My God, with certain small changes, this virus could become one that travels in rapid respiratory transmission through humans. I’m talking about the Black Death. Imagine a virus with the infectiousness of influenza and the mortality rate of the black plague in the Middle Ages—that’s what we’re talking about.
The paving of Kinshasa Highway affected every person on earth, and turned out to be one of the most important events of the twentieth century. It has already cost at least ten million lives, with the likelihood that the ultimate number of human casualties will vastly exceed the deaths in the Second World War. In effect, I had witnessed a crucial event in the emergence of AIDS, the transformation of a thread of dirt into a ribbon of tar.
Say “Ahh,” Kitum Cave. Do you have a virus? No instruments, no senses can tell you if you are in the presence of the predator. I turned off my lights and stood in total darkness, feeling a bath of sweat trickle down my chest, hearing the thump of my heart and the swish of blood in my head.
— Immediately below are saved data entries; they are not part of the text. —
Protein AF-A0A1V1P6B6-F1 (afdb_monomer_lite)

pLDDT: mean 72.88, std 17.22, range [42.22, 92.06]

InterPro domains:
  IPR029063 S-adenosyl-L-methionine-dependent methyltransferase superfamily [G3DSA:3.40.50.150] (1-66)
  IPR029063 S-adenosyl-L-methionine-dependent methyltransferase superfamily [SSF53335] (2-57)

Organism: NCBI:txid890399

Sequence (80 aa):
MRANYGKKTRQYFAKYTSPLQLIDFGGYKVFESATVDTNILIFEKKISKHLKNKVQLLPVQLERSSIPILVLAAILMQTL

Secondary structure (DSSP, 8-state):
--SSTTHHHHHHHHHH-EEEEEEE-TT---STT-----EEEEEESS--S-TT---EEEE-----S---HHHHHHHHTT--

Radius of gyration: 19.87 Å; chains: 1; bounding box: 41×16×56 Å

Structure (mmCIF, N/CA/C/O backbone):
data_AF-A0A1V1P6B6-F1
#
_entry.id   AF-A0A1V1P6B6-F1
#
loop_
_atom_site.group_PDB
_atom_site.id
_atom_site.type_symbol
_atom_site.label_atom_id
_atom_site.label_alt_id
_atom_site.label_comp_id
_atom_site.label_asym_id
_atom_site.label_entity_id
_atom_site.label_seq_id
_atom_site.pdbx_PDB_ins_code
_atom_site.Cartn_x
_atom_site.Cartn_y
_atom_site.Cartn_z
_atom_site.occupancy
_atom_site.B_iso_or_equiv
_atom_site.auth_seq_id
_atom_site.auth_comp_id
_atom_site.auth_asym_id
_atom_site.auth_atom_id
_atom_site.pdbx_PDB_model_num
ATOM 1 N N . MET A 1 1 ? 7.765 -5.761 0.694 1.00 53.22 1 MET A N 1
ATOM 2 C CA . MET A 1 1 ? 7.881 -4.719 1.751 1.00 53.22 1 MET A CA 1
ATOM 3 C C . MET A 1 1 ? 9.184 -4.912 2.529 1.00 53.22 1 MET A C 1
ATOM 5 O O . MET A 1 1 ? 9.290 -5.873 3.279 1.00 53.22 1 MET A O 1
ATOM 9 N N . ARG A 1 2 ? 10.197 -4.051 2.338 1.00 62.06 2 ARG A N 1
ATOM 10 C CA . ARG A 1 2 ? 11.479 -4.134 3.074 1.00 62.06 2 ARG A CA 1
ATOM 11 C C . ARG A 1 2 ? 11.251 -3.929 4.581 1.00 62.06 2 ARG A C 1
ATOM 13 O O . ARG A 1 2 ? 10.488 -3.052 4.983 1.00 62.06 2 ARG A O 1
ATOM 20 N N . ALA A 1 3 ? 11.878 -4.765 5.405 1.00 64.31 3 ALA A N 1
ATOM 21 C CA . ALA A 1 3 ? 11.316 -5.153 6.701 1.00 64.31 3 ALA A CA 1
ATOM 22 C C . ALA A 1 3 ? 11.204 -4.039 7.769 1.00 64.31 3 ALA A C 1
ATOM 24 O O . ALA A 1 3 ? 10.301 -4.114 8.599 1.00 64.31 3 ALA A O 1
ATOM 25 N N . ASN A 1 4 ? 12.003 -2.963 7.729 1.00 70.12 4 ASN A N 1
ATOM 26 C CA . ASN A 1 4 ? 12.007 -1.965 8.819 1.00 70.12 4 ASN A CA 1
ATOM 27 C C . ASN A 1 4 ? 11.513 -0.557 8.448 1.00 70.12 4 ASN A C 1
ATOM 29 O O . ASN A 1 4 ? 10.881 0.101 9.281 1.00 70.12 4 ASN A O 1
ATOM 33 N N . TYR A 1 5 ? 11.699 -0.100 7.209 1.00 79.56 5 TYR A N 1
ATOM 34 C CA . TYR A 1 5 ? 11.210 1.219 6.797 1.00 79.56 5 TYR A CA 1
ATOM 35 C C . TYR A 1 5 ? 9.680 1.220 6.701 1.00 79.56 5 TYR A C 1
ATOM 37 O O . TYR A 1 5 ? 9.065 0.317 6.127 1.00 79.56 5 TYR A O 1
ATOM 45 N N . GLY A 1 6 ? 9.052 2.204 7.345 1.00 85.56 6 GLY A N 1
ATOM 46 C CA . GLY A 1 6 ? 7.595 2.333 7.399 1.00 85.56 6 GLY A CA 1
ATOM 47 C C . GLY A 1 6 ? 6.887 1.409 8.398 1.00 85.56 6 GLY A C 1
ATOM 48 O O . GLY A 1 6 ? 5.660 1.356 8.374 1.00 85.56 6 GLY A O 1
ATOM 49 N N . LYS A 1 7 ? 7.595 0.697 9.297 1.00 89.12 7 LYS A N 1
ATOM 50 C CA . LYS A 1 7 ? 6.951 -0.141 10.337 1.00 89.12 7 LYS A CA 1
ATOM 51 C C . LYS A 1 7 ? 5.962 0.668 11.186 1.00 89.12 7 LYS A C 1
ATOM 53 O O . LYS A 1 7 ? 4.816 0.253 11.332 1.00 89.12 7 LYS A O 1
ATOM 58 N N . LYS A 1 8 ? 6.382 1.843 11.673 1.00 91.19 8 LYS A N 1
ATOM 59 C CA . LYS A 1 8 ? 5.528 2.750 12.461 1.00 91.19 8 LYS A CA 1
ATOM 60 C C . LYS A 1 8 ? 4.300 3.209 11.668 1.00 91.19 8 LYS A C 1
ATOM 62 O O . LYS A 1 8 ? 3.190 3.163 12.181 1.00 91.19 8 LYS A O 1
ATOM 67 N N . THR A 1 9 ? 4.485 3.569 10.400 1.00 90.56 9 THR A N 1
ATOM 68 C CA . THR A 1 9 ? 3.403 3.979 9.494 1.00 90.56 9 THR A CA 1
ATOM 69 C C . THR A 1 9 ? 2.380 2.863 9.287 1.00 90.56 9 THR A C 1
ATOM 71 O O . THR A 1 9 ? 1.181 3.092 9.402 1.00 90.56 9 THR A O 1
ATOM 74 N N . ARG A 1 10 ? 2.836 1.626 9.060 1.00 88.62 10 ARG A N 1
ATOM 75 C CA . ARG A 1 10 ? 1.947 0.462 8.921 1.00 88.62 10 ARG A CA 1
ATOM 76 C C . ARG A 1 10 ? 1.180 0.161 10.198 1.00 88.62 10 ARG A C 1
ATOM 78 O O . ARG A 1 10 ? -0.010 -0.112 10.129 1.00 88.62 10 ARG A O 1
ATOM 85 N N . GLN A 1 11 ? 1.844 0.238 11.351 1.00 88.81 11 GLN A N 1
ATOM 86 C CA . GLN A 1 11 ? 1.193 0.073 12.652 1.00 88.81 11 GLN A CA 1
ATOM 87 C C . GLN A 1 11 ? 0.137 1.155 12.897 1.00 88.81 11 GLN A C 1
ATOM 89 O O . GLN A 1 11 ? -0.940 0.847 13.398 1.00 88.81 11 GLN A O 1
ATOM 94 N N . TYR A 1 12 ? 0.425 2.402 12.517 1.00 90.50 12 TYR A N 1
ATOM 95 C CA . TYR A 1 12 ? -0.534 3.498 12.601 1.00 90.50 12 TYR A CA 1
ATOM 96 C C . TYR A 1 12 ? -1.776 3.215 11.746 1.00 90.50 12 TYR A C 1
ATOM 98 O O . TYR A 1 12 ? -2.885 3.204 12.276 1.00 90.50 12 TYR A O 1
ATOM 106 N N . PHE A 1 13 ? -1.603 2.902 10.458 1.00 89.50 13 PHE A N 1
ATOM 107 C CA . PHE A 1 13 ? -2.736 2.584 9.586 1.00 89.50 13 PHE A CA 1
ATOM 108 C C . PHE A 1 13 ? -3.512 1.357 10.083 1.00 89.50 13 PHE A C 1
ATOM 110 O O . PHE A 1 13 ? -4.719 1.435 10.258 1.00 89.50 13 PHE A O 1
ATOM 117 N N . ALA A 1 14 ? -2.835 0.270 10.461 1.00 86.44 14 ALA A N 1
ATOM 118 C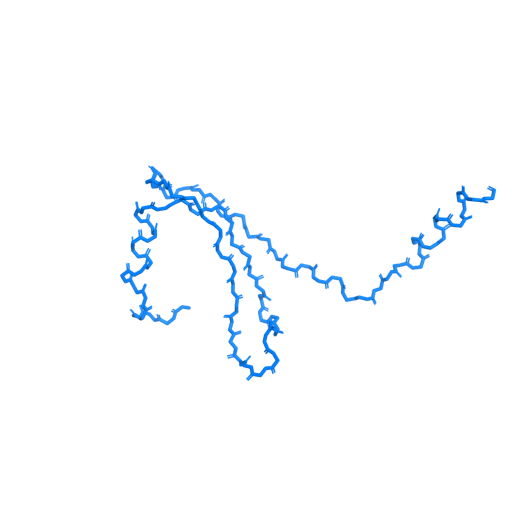 CA . ALA A 1 14 ? -3.500 -0.926 10.986 1.00 86.44 14 ALA A CA 1
ATOM 119 C C . ALA A 1 14 ? -4.341 -0.670 12.254 1.00 86.44 14 ALA A C 1
ATOM 121 O O . ALA A 1 14 ? -5.322 -1.373 12.492 1.00 86.44 14 ALA A O 1
ATOM 122 N N . LYS A 1 15 ? -3.961 0.318 13.077 1.00 89.44 15 LYS A N 1
ATOM 123 C CA . LYS A 1 15 ? -4.667 0.663 14.319 1.00 89.44 15 LYS A CA 1
ATOM 124 C C . LYS A 1 15 ? -5.828 1.636 14.098 1.00 89.44 15 LYS A C 1
ATOM 126 O O . LYS A 1 15 ? -6.843 1.536 14.785 1.00 89.44 15 LYS A O 1
ATOM 131 N N . TYR A 1 16 ? -5.671 2.594 13.188 1.00 91.00 16 TYR A N 1
ATOM 132 C CA . TYR A 1 16 ? -6.577 3.744 13.069 1.00 91.00 16 TYR A CA 1
ATOM 133 C C . TYR A 1 16 ? -7.382 3.789 11.767 1.00 91.00 16 TYR A C 1
ATOM 135 O O . TYR A 1 16 ? -8.215 4.686 11.611 1.00 91.00 16 TYR A O 1
ATOM 143 N N . THR A 1 17 ? -7.155 2.856 10.844 1.00 90.81 17 THR A N 1
ATOM 144 C CA . THR A 1 17 ? -7.904 2.759 9.589 1.00 90.81 17 THR A CA 1
ATOM 145 C C . THR A 1 17 ? -8.428 1.347 9.351 1.00 90.81 17 THR A C 1
ATOM 147 O O . THR A 1 17 ? -7.957 0.373 9.941 1.00 90.81 17 THR A O 1
ATOM 150 N N . SER A 1 18 ? -9.432 1.243 8.481 1.00 88.88 18 SER A N 1
ATOM 151 C CA . SER A 1 18 ? -9.948 -0.028 7.979 1.00 88.88 18 SER A CA 1
ATOM 152 C C . SER A 1 18 ? -9.638 -0.123 6.482 1.00 88.88 18 SER A C 1
ATOM 154 O O . SER A 1 18 ? -10.114 0.726 5.722 1.00 88.88 18 SER A O 1
ATOM 156 N N . PRO A 1 19 ? -8.826 -1.099 6.035 1.00 88.69 19 PRO A N 1
ATOM 157 C CA . PRO A 1 19 ? -8.548 -1.285 4.617 1.00 88.69 19 PRO A CA 1
ATOM 158 C C . PRO A 1 19 ? -9.817 -1.735 3.884 1.00 88.69 19 PRO A C 1
ATOM 160 O O . PRO A 1 19 ? -10.568 -2.570 4.388 1.00 88.69 19 PRO A O 1
ATOM 163 N N . LEU A 1 20 ? -10.043 -1.173 2.697 1.00 88.38 20 LEU A N 1
ATOM 164 C CA . LEU A 1 20 ? -11.186 -1.478 1.833 1.00 88.38 20 LEU A CA 1
ATOM 165 C C . LEU A 1 20 ? -10.743 -2.308 0.626 1.00 88.38 20 LEU A C 1
ATOM 167 O O . LEU A 1 20 ? -11.325 -3.351 0.335 1.00 88.38 20 LEU A O 1
ATOM 171 N N . GLN A 1 21 ? -9.680 -1.868 -0.049 1.00 87.81 21 GLN A N 1
ATOM 172 C CA . GLN A 1 21 ? -9.224 -2.467 -1.298 1.00 87.81 21 GLN A CA 1
ATOM 173 C C . GLN A 1 21 ? -7.718 -2.291 -1.470 1.00 87.81 21 GLN A C 1
ATOM 175 O O . GLN A 1 21 ? -7.168 -1.242 -1.130 1.00 87.81 21 GLN A O 1
ATOM 180 N N . LEU A 1 22 ? -7.068 -3.314 -2.020 1.00 89.19 22 LEU A N 1
ATOM 181 C CA . LEU A 1 22 ? -5.678 -3.258 -2.450 1.00 89.19 22 LEU A CA 1
ATOM 182 C C . LEU A 1 22 ? -5.622 -3.636 -3.927 1.00 89.19 22 LEU A C 1
ATOM 184 O O . LEU A 1 22 ? -6.014 -4.737 -4.309 1.00 89.19 22 LEU A O 1
ATOM 188 N N . ILE A 1 23 ? -5.147 -2.701 -4.739 1.00 89.38 23 ILE A N 1
ATOM 189 C CA . ILE A 1 23 ? -4.910 -2.902 -6.163 1.00 89.38 23 ILE A CA 1
ATOM 190 C C . ILE A 1 23 ? -3.419 -3.154 -6.327 1.00 89.38 23 ILE A C 1
ATOM 192 O O . ILE A 1 23 ? -2.605 -2.261 -6.062 1.00 89.38 23 ILE A O 1
ATOM 196 N N . ASP A 1 24 ? -3.096 -4.375 -6.737 1.00 88.00 24 ASP A N 1
ATOM 197 C CA . ASP A 1 24 ? -1.736 -4.799 -7.039 1.00 88.00 24 ASP A CA 1
ATOM 198 C C . ASP A 1 24 ? -1.526 -4.779 -8.551 1.00 88.00 24 ASP A C 1
ATOM 200 O O . ASP A 1 24 ? -2.291 -5.364 -9.321 1.00 88.00 24 ASP A O 1
ATOM 204 N N . PHE A 1 25 ? -0.488 -4.063 -8.967 1.00 86.81 25 PHE A N 1
ATOM 205 C CA . PHE A 1 25 ? -0.119 -3.922 -10.368 1.00 86.81 25 PHE A CA 1
ATOM 206 C 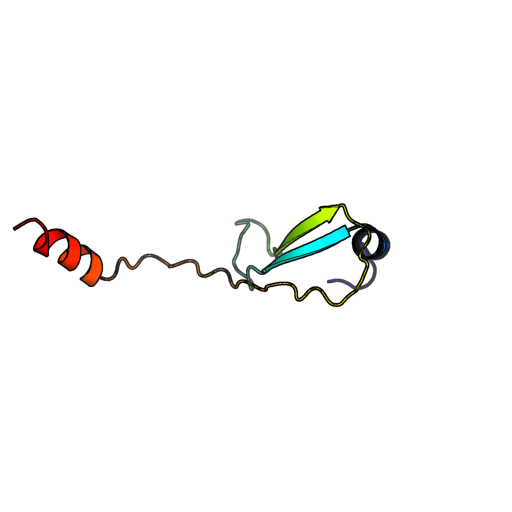C . PHE A 1 25 ? 0.749 -5.086 -10.864 1.00 86.81 25 PHE A C 1
ATOM 208 O O . PHE A 1 25 ? 1.032 -5.151 -12.056 1.00 86.81 25 PHE A O 1
ATOM 215 N N . GLY A 1 26 ? 1.178 -6.008 -9.994 1.00 84.94 26 GLY A N 1
ATOM 216 C CA . GLY A 1 26 ? 1.775 -7.286 -10.395 1.00 84.94 26 GLY A CA 1
ATOM 217 C C . GLY A 1 26 ? 3.029 -7.160 -11.267 1.00 84.94 26 GLY A C 1
ATOM 218 O O . GLY A 1 26 ? 3.231 -7.966 -12.171 1.00 84.94 26 GLY A O 1
ATOM 219 N N . GLY A 1 27 ? 3.848 -6.128 -11.045 1.00 81.25 27 GLY A N 1
ATOM 220 C CA . GLY A 1 27 ? 5.041 -5.847 -11.854 1.00 81.25 27 GLY A CA 1
ATOM 221 C C . GLY A 1 27 ? 4.777 -5.043 -13.133 1.00 81.25 27 GLY A C 1
ATOM 222 O O . GLY A 1 27 ? 5.709 -4.798 -13.900 1.00 81.25 27 GLY A O 1
ATOM 223 N N . TYR A 1 28 ? 3.539 -4.588 -13.368 1.00 86.00 28 TYR A N 1
ATOM 224 C CA . TYR A 1 28 ? 3.252 -3.611 -14.414 1.00 86.00 28 TYR A CA 1
ATOM 225 C C . TYR A 1 28 ? 4.058 -2.329 -14.177 1.00 86.00 28 TYR A C 1
ATOM 227 O O . TYR A 1 28 ? 4.052 -1.748 -13.086 1.00 86.00 28 TYR A O 1
ATOM 235 N N . LYS A 1 29 ? 4.753 -1.878 -15.223 1.00 86.19 29 LYS A N 1
ATOM 236 C CA . LYS A 1 29 ? 5.620 -0.703 -15.183 1.00 86.19 29 LYS A CA 1
ATOM 237 C C . LYS A 1 29 ? 4.772 0.570 -15.216 1.00 86.19 29 LYS A C 1
ATOM 239 O O . LYS A 1 29 ? 4.521 1.136 -16.271 1.00 86.19 29 LYS A O 1
ATOM 244 N N . VAL A 1 30 ? 4.318 1.005 -14.040 1.00 88.88 30 VAL A N 1
ATOM 245 C CA . VAL A 1 30 ? 3.521 2.236 -13.885 1.00 88.88 30 VAL A CA 1
ATOM 246 C C . VAL A 1 30 ? 4.348 3.486 -14.208 1.00 88.88 30 VAL A C 1
ATOM 248 O O . VAL A 1 30 ? 3.822 4.449 -14.756 1.00 88.88 30 VAL A O 1
ATOM 251 N N . PHE A 1 31 ? 5.645 3.471 -13.892 1.00 89.75 31 PHE A N 1
ATOM 252 C CA . PHE A 1 31 ? 6.548 4.597 -14.122 1.00 89.75 31 PHE A CA 1
ATOM 253 C C . PHE A 1 31 ? 7.632 4.217 -15.128 1.00 89.75 31 PHE A C 1
ATOM 255 O O . PHE A 1 31 ? 8.412 3.293 -14.898 1.00 89.75 31 PHE A O 1
ATOM 262 N N . GLU A 1 32 ? 7.718 4.955 -16.235 1.00 86.38 32 GLU A N 1
ATOM 263 C CA . GLU A 1 32 ? 8.635 4.627 -17.333 1.00 86.38 32 GLU A CA 1
ATOM 264 C C . GLU A 1 32 ? 10.118 4.679 -16.949 1.00 86.38 32 GLU A C 1
ATOM 266 O O . GLU A 1 32 ? 10.941 3.939 -17.488 1.00 86.38 32 GLU A O 1
ATOM 271 N N . SER A 1 33 ? 10.473 5.520 -15.989 1.00 90.50 33 SER A N 1
ATOM 272 C CA . SER A 1 33 ? 11.862 5.786 -15.611 1.00 90.50 33 SER A CA 1
ATOM 273 C C . SER A 1 33 ? 12.287 5.132 -14.290 1.00 90.50 33 SER A C 1
ATOM 275 O O . SER A 1 33 ? 13.418 5.344 -13.860 1.00 90.50 33 SER A O 1
ATOM 277 N N . ALA A 1 34 ? 11.435 4.321 -13.645 1.00 88.19 34 ALA A N 1
ATOM 278 C CA . ALA A 1 34 ? 11.743 3.703 -12.352 1.00 88.19 34 ALA A CA 1
ATOM 279 C C . ALA A 1 34 ? 11.374 2.212 -12.291 1.00 88.19 34 ALA A C 1
ATOM 281 O O . ALA A 1 34 ? 10.284 1.803 -12.680 1.00 88.19 34 ALA A O 1
ATOM 282 N N . THR A 1 35 ? 12.268 1.396 -11.728 1.00 86.88 35 THR A N 1
ATOM 283 C CA . THR A 1 35 ? 12.027 -0.029 -11.450 1.00 86.88 35 THR A CA 1
ATOM 284 C C . THR A 1 35 ? 11.482 -0.191 -10.032 1.00 86.88 35 THR A C 1
ATOM 286 O O . THR A 1 35 ? 12.224 -0.517 -9.100 1.00 86.88 35 THR A O 1
ATOM 289 N N . VAL A 1 36 ? 10.198 0.117 -9.846 1.00 87.88 36 VAL A N 1
ATOM 290 C CA . VAL A 1 36 ? 9.529 0.061 -8.539 1.00 87.88 36 VAL A CA 1
ATOM 291 C C . VAL A 1 36 ? 8.204 -0.687 -8.621 1.00 87.88 36 VAL A C 1
ATOM 293 O O . VAL A 1 36 ? 7.416 -0.476 -9.541 1.00 87.88 36 VAL A O 1
ATOM 296 N N . ASP A 1 37 ? 7.934 -1.514 -7.614 1.00 89.38 37 ASP A N 1
ATOM 297 C CA . ASP A 1 37 ? 6.612 -2.108 -7.429 1.00 89.38 37 ASP A CA 1
ATOM 298 C C . ASP A 1 37 ? 5.630 -1.030 -6.965 1.00 89.38 37 ASP A C 1
ATOM 300 O O . ASP A 1 37 ? 5.899 -0.297 -6.007 1.00 89.38 37 ASP A O 1
ATOM 304 N N . THR A 1 38 ? 4.473 -0.951 -7.619 1.00 89.56 38 THR A N 1
ATOM 305 C CA . THR A 1 38 ? 3.431 0.033 -7.306 1.00 89.56 38 THR A CA 1
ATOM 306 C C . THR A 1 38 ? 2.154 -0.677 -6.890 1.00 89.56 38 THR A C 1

The emergence of AIDS, Ebola, and any number of other rain-forest agents appears to be a natural consequence of the ruin of the tropical biosphere. The emerging viruses are surfacing from ecologically damaged parts of the earth…In a sense, the earth is mounting an immune response against the human species…Perhaps the biosphere does not “like” the idea of five million humans…Nature has interesting ways of balancing itself. The rain forest has its own defenses. The earth’s immune system, so to speak, has recognized the presence of the human species and is starting to kick in. The earth is attempting to rid itself of an infection by the human parasite. Perhaps AIDS is the first step in a natural process of clearance.
I suspect that AIDS might not be Nature’s preeminent display of power. Whether the human race can actually maintain a population of five billion or more without a crash with a hot virus remains an open question. Unanswered. The answer lies hidden in the labyrinth of tropical ecosystems. AIDS is the revenge of the rain forest. It may only be the beginning.
Life had reestablished itself in the monkey house. Ebola had risen in these rooms, flashed its colors, fed, and subsided into the forest. It will be back.